The chromatographic analyses of effluents and eluates were performed in three replicates (n = 3).
3.9. Analytical Method Validation
The analytical method was validated based on the sorbent that achieved the highest analyte RE (the highest NTBC content in the eluate). The matrix comprised artificial plasma prepared according to a method reported by Liu and coworkers [
41], without bovine serum albumin (BSA).
Six calibration points in the range of 1–25 μg/mL were prepared in artificial plasma (in three repetitions; n = 3) to obtain information regarding the linearity, sensitivity (LOQ), and ME of the method.

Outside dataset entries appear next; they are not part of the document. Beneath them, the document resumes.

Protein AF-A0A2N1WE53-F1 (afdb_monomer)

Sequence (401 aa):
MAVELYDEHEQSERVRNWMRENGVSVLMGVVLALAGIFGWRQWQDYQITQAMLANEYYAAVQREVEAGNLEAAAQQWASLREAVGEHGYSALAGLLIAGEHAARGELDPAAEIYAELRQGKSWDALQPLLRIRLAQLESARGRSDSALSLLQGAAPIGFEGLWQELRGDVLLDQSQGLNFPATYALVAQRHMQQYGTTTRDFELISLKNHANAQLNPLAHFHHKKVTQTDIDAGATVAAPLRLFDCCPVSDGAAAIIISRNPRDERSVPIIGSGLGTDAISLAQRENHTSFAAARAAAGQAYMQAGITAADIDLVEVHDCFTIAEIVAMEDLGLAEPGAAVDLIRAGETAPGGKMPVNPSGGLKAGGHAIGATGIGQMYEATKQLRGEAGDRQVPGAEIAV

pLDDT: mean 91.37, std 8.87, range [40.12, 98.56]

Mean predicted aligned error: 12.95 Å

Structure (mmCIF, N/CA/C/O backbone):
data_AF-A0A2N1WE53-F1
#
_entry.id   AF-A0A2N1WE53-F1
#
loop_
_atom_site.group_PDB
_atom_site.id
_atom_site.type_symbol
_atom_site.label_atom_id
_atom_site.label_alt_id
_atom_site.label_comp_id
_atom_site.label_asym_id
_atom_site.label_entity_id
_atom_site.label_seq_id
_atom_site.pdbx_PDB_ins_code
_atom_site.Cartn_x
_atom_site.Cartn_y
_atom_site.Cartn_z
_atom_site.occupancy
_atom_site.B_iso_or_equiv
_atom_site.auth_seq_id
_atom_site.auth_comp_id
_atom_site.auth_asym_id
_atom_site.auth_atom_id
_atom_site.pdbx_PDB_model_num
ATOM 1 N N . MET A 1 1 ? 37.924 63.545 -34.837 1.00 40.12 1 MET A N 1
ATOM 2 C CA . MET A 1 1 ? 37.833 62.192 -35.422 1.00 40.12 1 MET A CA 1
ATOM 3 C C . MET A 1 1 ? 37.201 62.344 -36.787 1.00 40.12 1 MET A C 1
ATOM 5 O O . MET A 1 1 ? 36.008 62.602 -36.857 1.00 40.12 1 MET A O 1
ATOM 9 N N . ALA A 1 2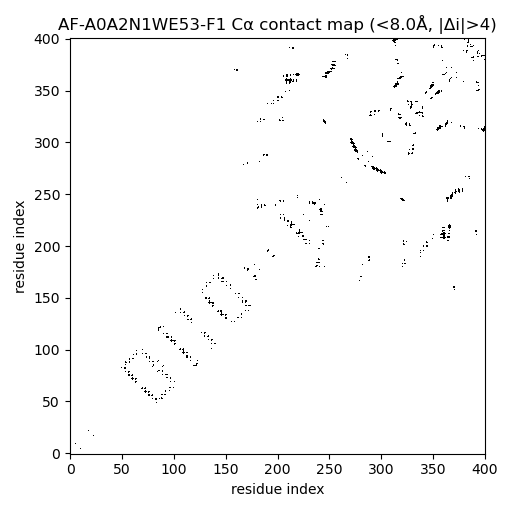 ? 38.015 62.338 -37.841 1.00 41.25 2 ALA A N 1
ATOM 10 C CA . ALA A 1 2 ? 37.519 62.398 -39.207 1.00 41.25 2 ALA A CA 1
ATOM 11 C C . ALA A 1 2 ? 36.960 61.017 -39.566 1.00 41.25 2 ALA A C 1
ATOM 13 O O . ALA A 1 2 ? 37.676 60.024 -39.473 1.00 41.25 2 ALA A O 1
ATOM 14 N N . VAL A 1 3 ? 35.676 60.958 -39.903 1.00 51.59 3 VAL A N 1
ATOM 15 C CA . VAL A 1 3 ? 35.092 59.792 -40.564 1.00 51.59 3 VAL A CA 1
ATOM 16 C C . VAL A 1 3 ? 35.572 59.870 -42.011 1.00 51.59 3 VAL A C 1
ATOM 18 O O . VAL A 1 3 ? 35.158 60.771 -42.738 1.00 51.59 3 VAL A O 1
ATOM 21 N N . GLU A 1 4 ? 36.496 58.991 -42.406 1.00 52.78 4 GLU A N 1
ATOM 22 C CA . GLU A 1 4 ? 36.828 58.773 -43.819 1.00 52.78 4 GLU A CA 1
ATOM 23 C C . GLU A 1 4 ? 35.568 58.253 -44.523 1.00 52.78 4 GLU A C 1
ATOM 25 O O . GLU A 1 4 ? 35.209 57.080 -44.422 1.00 52.78 4 GLU A O 1
ATOM 30 N N . LEU A 1 5 ? 34.852 59.153 -45.196 1.00 53.03 5 LEU A N 1
ATOM 31 C CA . LEU A 1 5 ? 33.812 58.805 -46.158 1.00 53.03 5 LEU A CA 1
ATOM 32 C C . LEU A 1 5 ? 34.520 58.312 -47.425 1.00 53.03 5 LEU A C 1
ATOM 34 O O . LEU A 1 5 ? 34.875 59.109 -48.288 1.00 53.03 5 LEU A O 1
ATOM 38 N N . TYR A 1 6 ? 34.785 57.006 -47.483 1.00 56.25 6 TYR A N 1
ATOM 39 C CA . TYR A 1 6 ? 35.295 56.338 -48.682 1.00 56.25 6 TYR A CA 1
ATOM 40 C C . TYR A 1 6 ? 34.317 56.534 -49.848 1.00 56.25 6 TYR A C 1
ATOM 42 O O . TYR A 1 6 ? 33.113 56.333 -49.665 1.00 56.25 6 TYR A O 1
ATOM 50 N N . ASP A 1 7 ? 34.847 56.882 -51.023 1.00 65.38 7 ASP A N 1
ATOM 51 C CA . ASP A 1 7 ? 34.106 56.952 -52.287 1.00 65.38 7 ASP A CA 1
ATOM 52 C C . ASP A 1 7 ? 33.467 55.581 -52.591 1.00 65.38 7 ASP A C 1
ATOM 54 O O . ASP A 1 7 ? 34.053 54.536 -52.280 1.00 65.38 7 ASP A O 1
ATOM 58 N N . GLU A 1 8 ? 32.262 55.551 -53.175 1.00 64.56 8 GLU A N 1
ATOM 59 C CA . GLU A 1 8 ? 31.503 54.306 -53.423 1.00 64.56 8 GLU A CA 1
ATOM 60 C C . GLU A 1 8 ? 32.340 53.282 -54.208 1.00 64.56 8 GLU A C 1
ATOM 62 O O . GLU A 1 8 ? 32.225 52.065 -54.016 1.00 64.56 8 GLU A O 1
ATOM 67 N N . HIS A 1 9 ? 33.258 53.779 -55.039 1.00 65.56 9 HIS A N 1
ATOM 68 C CA . HIS A 1 9 ? 34.184 52.957 -55.799 1.00 65.56 9 HIS A CA 1
ATOM 69 C C . HIS A 1 9 ? 35.218 52.222 -54.928 1.00 65.56 9 HIS A C 1
ATOM 71 O O . HIS A 1 9 ? 35.420 51.021 -55.126 1.00 65.56 9 HIS A O 1
ATOM 77 N N . GLU A 1 10 ? 35.820 52.871 -53.928 1.00 67.19 10 GLU A N 1
ATOM 78 C CA . GLU A 1 10 ? 36.818 52.243 -53.041 1.00 67.19 10 GLU A CA 1
ATOM 79 C C . GLU A 1 10 ? 36.188 51.213 -52.096 1.00 67.19 10 GLU A C 1
ATOM 81 O O . GLU A 1 10 ? 36.779 50.163 -51.819 1.00 67.19 10 GLU A O 1
ATOM 86 N N . GLN A 1 11 ? 34.956 51.463 -51.639 1.00 69.19 11 GLN A N 1
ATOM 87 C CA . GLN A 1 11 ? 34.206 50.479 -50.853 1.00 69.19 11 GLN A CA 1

Moreover, the NTBC recovery, and the intraday and interday precision (RSD) at 5 and 15 μg/mL in the artificial plasma were evaluated (n = 3).
4. Conclusions
A new polymeric sorbent containing derivatives of β-cyclodextrin grafted on silica gel was developed, and it was successfully employed for the extraction of NTBC from model physiological fluids. Its demonstrated effectiveness for NTBC extraction from artificial plasma was a result of the formation and geometry of an inclusion complex comprising NTBC and β-CD.

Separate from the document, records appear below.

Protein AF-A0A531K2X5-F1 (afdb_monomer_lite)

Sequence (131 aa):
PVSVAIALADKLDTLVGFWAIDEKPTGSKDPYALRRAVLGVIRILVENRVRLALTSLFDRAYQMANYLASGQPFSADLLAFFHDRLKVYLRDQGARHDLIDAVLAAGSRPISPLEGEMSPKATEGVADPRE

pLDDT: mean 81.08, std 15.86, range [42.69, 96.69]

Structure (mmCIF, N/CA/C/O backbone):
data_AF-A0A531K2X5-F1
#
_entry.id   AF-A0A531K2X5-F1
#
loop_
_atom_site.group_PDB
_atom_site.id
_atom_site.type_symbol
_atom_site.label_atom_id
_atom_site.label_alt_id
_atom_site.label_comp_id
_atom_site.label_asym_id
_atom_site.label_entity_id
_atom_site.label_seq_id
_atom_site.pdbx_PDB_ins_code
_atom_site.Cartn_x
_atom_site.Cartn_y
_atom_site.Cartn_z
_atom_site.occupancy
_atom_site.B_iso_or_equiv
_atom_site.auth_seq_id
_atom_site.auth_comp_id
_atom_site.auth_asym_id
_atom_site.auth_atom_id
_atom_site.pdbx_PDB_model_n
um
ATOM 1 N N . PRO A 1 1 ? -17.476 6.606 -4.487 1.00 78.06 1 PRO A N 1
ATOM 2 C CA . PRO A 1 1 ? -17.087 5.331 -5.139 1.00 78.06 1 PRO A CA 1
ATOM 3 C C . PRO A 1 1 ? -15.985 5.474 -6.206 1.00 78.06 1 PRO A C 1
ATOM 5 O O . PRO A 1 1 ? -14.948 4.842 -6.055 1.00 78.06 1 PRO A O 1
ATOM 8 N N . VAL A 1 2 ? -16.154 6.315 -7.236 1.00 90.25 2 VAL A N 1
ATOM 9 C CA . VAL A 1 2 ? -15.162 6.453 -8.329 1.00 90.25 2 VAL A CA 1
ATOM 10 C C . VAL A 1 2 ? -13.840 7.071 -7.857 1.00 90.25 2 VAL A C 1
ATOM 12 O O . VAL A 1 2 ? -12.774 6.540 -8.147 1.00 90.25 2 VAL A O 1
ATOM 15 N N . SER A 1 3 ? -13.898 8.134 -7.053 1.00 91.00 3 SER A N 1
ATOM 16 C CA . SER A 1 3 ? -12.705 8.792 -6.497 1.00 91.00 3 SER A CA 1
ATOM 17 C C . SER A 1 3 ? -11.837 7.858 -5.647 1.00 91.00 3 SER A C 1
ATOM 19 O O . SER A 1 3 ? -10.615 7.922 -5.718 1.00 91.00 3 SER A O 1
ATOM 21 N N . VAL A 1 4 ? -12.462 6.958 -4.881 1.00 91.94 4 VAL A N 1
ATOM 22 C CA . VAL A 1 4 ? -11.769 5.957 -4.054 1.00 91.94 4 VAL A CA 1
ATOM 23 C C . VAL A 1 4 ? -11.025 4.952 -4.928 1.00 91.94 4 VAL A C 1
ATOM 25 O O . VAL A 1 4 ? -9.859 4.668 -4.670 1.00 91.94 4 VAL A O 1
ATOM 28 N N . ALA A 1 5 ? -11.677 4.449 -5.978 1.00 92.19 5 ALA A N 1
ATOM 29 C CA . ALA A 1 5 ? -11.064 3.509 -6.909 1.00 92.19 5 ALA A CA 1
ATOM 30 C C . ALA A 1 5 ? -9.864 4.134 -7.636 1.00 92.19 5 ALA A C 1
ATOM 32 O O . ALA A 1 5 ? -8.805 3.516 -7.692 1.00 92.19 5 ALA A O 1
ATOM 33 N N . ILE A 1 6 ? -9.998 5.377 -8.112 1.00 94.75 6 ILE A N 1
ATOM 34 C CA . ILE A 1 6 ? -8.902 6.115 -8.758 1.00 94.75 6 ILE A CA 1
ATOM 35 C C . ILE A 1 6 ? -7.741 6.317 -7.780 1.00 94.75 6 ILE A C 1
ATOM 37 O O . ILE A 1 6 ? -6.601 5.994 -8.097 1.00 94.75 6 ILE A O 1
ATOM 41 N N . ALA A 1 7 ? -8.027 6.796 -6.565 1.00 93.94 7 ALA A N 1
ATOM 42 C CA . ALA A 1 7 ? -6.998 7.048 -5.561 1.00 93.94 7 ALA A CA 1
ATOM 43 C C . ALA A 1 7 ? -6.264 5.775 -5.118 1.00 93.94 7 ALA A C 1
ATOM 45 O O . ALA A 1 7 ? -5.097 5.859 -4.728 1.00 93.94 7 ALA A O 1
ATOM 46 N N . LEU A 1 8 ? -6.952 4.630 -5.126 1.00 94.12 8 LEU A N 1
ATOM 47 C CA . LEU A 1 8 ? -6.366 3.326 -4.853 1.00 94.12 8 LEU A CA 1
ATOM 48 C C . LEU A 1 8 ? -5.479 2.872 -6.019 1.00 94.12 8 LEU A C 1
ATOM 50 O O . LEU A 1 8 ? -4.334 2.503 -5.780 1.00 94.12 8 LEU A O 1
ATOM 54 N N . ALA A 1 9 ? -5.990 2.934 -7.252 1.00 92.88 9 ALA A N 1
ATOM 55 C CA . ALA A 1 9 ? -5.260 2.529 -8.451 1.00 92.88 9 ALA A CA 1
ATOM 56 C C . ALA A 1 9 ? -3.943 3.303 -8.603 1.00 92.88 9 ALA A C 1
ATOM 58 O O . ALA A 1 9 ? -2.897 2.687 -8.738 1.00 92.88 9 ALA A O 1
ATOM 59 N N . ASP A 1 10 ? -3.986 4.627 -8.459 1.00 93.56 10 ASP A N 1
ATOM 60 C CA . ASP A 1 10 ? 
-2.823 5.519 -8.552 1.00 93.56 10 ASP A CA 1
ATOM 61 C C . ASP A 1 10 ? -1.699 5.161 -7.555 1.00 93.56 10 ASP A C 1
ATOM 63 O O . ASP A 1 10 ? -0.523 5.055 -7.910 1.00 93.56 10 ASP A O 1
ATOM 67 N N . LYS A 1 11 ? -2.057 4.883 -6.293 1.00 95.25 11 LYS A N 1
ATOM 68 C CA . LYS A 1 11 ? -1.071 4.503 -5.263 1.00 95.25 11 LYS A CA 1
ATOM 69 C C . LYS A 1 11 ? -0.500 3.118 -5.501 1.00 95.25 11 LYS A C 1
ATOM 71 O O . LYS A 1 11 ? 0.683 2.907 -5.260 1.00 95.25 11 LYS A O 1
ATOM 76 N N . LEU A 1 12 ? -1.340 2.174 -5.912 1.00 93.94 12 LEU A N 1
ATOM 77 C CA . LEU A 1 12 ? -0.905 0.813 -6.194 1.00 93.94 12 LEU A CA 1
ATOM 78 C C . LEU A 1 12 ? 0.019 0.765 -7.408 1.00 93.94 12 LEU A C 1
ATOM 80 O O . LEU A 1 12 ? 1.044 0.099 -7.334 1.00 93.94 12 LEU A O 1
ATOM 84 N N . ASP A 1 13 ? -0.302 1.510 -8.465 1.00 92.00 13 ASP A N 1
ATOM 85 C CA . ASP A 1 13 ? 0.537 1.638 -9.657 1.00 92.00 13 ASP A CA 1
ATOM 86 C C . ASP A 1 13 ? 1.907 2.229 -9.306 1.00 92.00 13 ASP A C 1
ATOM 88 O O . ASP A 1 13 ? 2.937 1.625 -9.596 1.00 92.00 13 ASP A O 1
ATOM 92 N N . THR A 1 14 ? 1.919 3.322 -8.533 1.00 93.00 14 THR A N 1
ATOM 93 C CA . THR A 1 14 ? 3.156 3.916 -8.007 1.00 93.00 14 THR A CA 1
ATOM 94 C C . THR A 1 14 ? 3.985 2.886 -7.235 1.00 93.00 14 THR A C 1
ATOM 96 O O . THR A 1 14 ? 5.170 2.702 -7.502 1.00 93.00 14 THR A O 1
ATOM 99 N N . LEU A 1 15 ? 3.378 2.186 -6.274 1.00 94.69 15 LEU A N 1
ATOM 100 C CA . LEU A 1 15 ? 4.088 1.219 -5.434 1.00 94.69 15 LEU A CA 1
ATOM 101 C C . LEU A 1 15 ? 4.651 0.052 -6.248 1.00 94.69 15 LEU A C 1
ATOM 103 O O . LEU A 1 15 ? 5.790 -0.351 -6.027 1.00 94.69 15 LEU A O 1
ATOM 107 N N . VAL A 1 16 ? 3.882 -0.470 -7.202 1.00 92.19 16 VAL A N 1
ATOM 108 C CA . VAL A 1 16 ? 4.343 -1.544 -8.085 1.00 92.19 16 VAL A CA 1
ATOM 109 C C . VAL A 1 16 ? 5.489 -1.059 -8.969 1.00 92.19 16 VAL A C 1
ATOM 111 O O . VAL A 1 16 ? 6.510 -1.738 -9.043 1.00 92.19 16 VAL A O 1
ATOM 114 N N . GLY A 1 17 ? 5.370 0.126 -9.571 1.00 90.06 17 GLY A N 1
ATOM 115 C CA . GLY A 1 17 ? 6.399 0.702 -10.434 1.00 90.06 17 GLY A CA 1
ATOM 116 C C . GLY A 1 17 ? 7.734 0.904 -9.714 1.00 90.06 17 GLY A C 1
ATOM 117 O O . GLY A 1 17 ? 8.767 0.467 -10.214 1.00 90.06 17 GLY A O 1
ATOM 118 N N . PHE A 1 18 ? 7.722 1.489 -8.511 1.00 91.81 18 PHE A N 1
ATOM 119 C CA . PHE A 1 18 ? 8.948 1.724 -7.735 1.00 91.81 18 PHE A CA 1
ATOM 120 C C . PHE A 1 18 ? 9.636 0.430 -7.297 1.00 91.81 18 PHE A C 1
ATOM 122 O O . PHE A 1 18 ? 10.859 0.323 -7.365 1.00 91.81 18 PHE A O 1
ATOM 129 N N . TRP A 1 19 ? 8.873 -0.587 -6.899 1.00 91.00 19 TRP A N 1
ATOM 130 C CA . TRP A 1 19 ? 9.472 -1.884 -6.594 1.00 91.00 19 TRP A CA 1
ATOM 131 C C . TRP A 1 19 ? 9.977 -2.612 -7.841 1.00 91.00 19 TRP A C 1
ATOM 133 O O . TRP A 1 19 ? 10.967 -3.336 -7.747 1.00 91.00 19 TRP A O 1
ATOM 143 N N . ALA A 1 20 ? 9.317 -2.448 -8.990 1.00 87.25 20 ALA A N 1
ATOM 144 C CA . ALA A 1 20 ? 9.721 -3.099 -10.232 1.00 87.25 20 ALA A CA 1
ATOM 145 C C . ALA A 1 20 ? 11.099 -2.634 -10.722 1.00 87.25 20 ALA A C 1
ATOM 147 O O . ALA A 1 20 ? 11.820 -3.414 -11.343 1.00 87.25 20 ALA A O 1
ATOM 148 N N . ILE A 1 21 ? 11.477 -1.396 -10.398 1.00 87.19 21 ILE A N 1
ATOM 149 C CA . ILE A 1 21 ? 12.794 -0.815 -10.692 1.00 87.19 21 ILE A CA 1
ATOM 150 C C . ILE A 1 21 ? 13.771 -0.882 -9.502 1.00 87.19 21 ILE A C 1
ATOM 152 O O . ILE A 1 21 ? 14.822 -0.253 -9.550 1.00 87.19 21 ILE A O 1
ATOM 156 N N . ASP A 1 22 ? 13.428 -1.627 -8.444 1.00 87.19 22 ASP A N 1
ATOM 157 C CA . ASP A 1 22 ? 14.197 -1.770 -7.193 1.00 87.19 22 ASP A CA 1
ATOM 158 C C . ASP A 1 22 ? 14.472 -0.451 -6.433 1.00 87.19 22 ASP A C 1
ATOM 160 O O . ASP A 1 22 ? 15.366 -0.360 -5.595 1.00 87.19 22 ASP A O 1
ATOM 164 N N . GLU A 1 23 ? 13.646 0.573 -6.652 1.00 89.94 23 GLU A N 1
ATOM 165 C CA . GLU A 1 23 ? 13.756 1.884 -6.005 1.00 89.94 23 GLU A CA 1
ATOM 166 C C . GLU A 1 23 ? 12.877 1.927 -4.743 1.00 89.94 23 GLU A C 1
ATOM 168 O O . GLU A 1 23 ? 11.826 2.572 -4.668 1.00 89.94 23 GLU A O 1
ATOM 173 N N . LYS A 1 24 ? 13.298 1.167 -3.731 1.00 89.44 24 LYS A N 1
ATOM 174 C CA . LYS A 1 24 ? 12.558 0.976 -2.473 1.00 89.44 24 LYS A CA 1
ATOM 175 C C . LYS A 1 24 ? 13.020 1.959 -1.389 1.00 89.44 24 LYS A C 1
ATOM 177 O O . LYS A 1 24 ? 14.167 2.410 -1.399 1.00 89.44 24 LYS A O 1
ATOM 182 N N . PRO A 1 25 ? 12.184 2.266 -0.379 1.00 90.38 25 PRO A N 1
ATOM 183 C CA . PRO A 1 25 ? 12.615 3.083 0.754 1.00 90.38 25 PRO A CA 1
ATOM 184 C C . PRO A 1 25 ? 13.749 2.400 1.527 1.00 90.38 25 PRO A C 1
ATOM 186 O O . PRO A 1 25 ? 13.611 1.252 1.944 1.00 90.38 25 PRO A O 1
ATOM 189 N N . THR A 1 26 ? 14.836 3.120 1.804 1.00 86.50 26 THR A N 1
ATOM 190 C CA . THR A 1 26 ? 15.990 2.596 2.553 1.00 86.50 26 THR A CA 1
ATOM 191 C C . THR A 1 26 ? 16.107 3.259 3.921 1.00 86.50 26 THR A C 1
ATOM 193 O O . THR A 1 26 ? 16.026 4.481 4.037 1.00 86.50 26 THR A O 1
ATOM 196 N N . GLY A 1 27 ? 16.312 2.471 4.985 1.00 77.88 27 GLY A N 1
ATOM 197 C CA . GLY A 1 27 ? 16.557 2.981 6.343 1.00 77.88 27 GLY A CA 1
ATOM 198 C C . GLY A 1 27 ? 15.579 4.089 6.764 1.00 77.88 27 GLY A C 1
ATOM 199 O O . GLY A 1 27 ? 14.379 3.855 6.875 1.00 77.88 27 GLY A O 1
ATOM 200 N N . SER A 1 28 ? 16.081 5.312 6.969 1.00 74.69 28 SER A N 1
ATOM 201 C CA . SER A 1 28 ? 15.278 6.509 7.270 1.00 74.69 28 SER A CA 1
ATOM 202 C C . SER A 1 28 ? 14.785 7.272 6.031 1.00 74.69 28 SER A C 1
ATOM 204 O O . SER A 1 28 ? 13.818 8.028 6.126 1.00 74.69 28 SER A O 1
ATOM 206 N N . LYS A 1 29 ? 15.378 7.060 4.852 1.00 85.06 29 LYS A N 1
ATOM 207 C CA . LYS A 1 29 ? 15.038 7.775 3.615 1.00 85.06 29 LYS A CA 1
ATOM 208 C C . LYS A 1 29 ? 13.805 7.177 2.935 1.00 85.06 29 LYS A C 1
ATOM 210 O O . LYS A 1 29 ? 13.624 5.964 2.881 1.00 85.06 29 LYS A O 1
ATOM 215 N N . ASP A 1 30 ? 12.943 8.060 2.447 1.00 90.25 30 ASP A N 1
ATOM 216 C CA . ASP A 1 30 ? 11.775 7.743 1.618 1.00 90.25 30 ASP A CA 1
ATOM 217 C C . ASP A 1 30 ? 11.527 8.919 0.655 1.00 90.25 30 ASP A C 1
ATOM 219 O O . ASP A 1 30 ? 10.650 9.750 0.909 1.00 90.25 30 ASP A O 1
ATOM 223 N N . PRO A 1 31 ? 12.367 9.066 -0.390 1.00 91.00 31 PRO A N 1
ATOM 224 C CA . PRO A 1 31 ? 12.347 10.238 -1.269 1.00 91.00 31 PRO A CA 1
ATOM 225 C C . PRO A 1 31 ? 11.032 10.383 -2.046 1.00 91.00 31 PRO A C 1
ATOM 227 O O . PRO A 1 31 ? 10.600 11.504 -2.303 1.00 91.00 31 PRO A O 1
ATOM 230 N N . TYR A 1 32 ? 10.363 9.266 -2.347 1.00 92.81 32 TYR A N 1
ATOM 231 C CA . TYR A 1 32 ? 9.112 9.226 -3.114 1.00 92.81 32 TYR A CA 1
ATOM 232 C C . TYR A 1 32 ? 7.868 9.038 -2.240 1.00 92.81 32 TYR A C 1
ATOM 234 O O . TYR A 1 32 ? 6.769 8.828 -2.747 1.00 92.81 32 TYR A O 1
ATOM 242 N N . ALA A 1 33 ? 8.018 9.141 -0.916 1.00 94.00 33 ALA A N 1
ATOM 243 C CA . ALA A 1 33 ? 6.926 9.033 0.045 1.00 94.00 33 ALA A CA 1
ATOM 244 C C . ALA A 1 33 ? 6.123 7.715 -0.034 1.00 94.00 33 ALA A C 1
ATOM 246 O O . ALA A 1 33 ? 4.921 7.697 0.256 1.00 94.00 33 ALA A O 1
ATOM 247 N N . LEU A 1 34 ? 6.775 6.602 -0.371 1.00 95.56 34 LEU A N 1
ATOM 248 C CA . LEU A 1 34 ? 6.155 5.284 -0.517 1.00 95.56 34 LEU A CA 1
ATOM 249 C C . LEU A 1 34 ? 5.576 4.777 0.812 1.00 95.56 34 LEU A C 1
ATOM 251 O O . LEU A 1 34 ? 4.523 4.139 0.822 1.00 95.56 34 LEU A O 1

The elaborated SPE-HPLC-DAD method involving the novel polymeric sorbent containing β-cyclodextrin derivatives grafted on silica gel exhibited good linearity, sensitivity, accuracy, and precision and is thus deemed suitable for the determination of NTBC in patients’ blood samples.
During treatment with NTBC, the concentration of L-tyrosine may increase in patients’ blood due to inhibition of the metabolic pathway of this amino acid by drug [
3].
L-tyrosine, similarly to NTBC, has a tendency to form inclusion complexes with β-CD. The values of association constants reported in the literature, K = 105.00 M
−1 [
45] and K = 60.25 M
−1 [
46], are close to the values for the complex of β-CD with NTBC, determined in the present work. Therefore, the selectivity of the developed sorbents will be studied in the future, especially in respect to the L-tyrosine.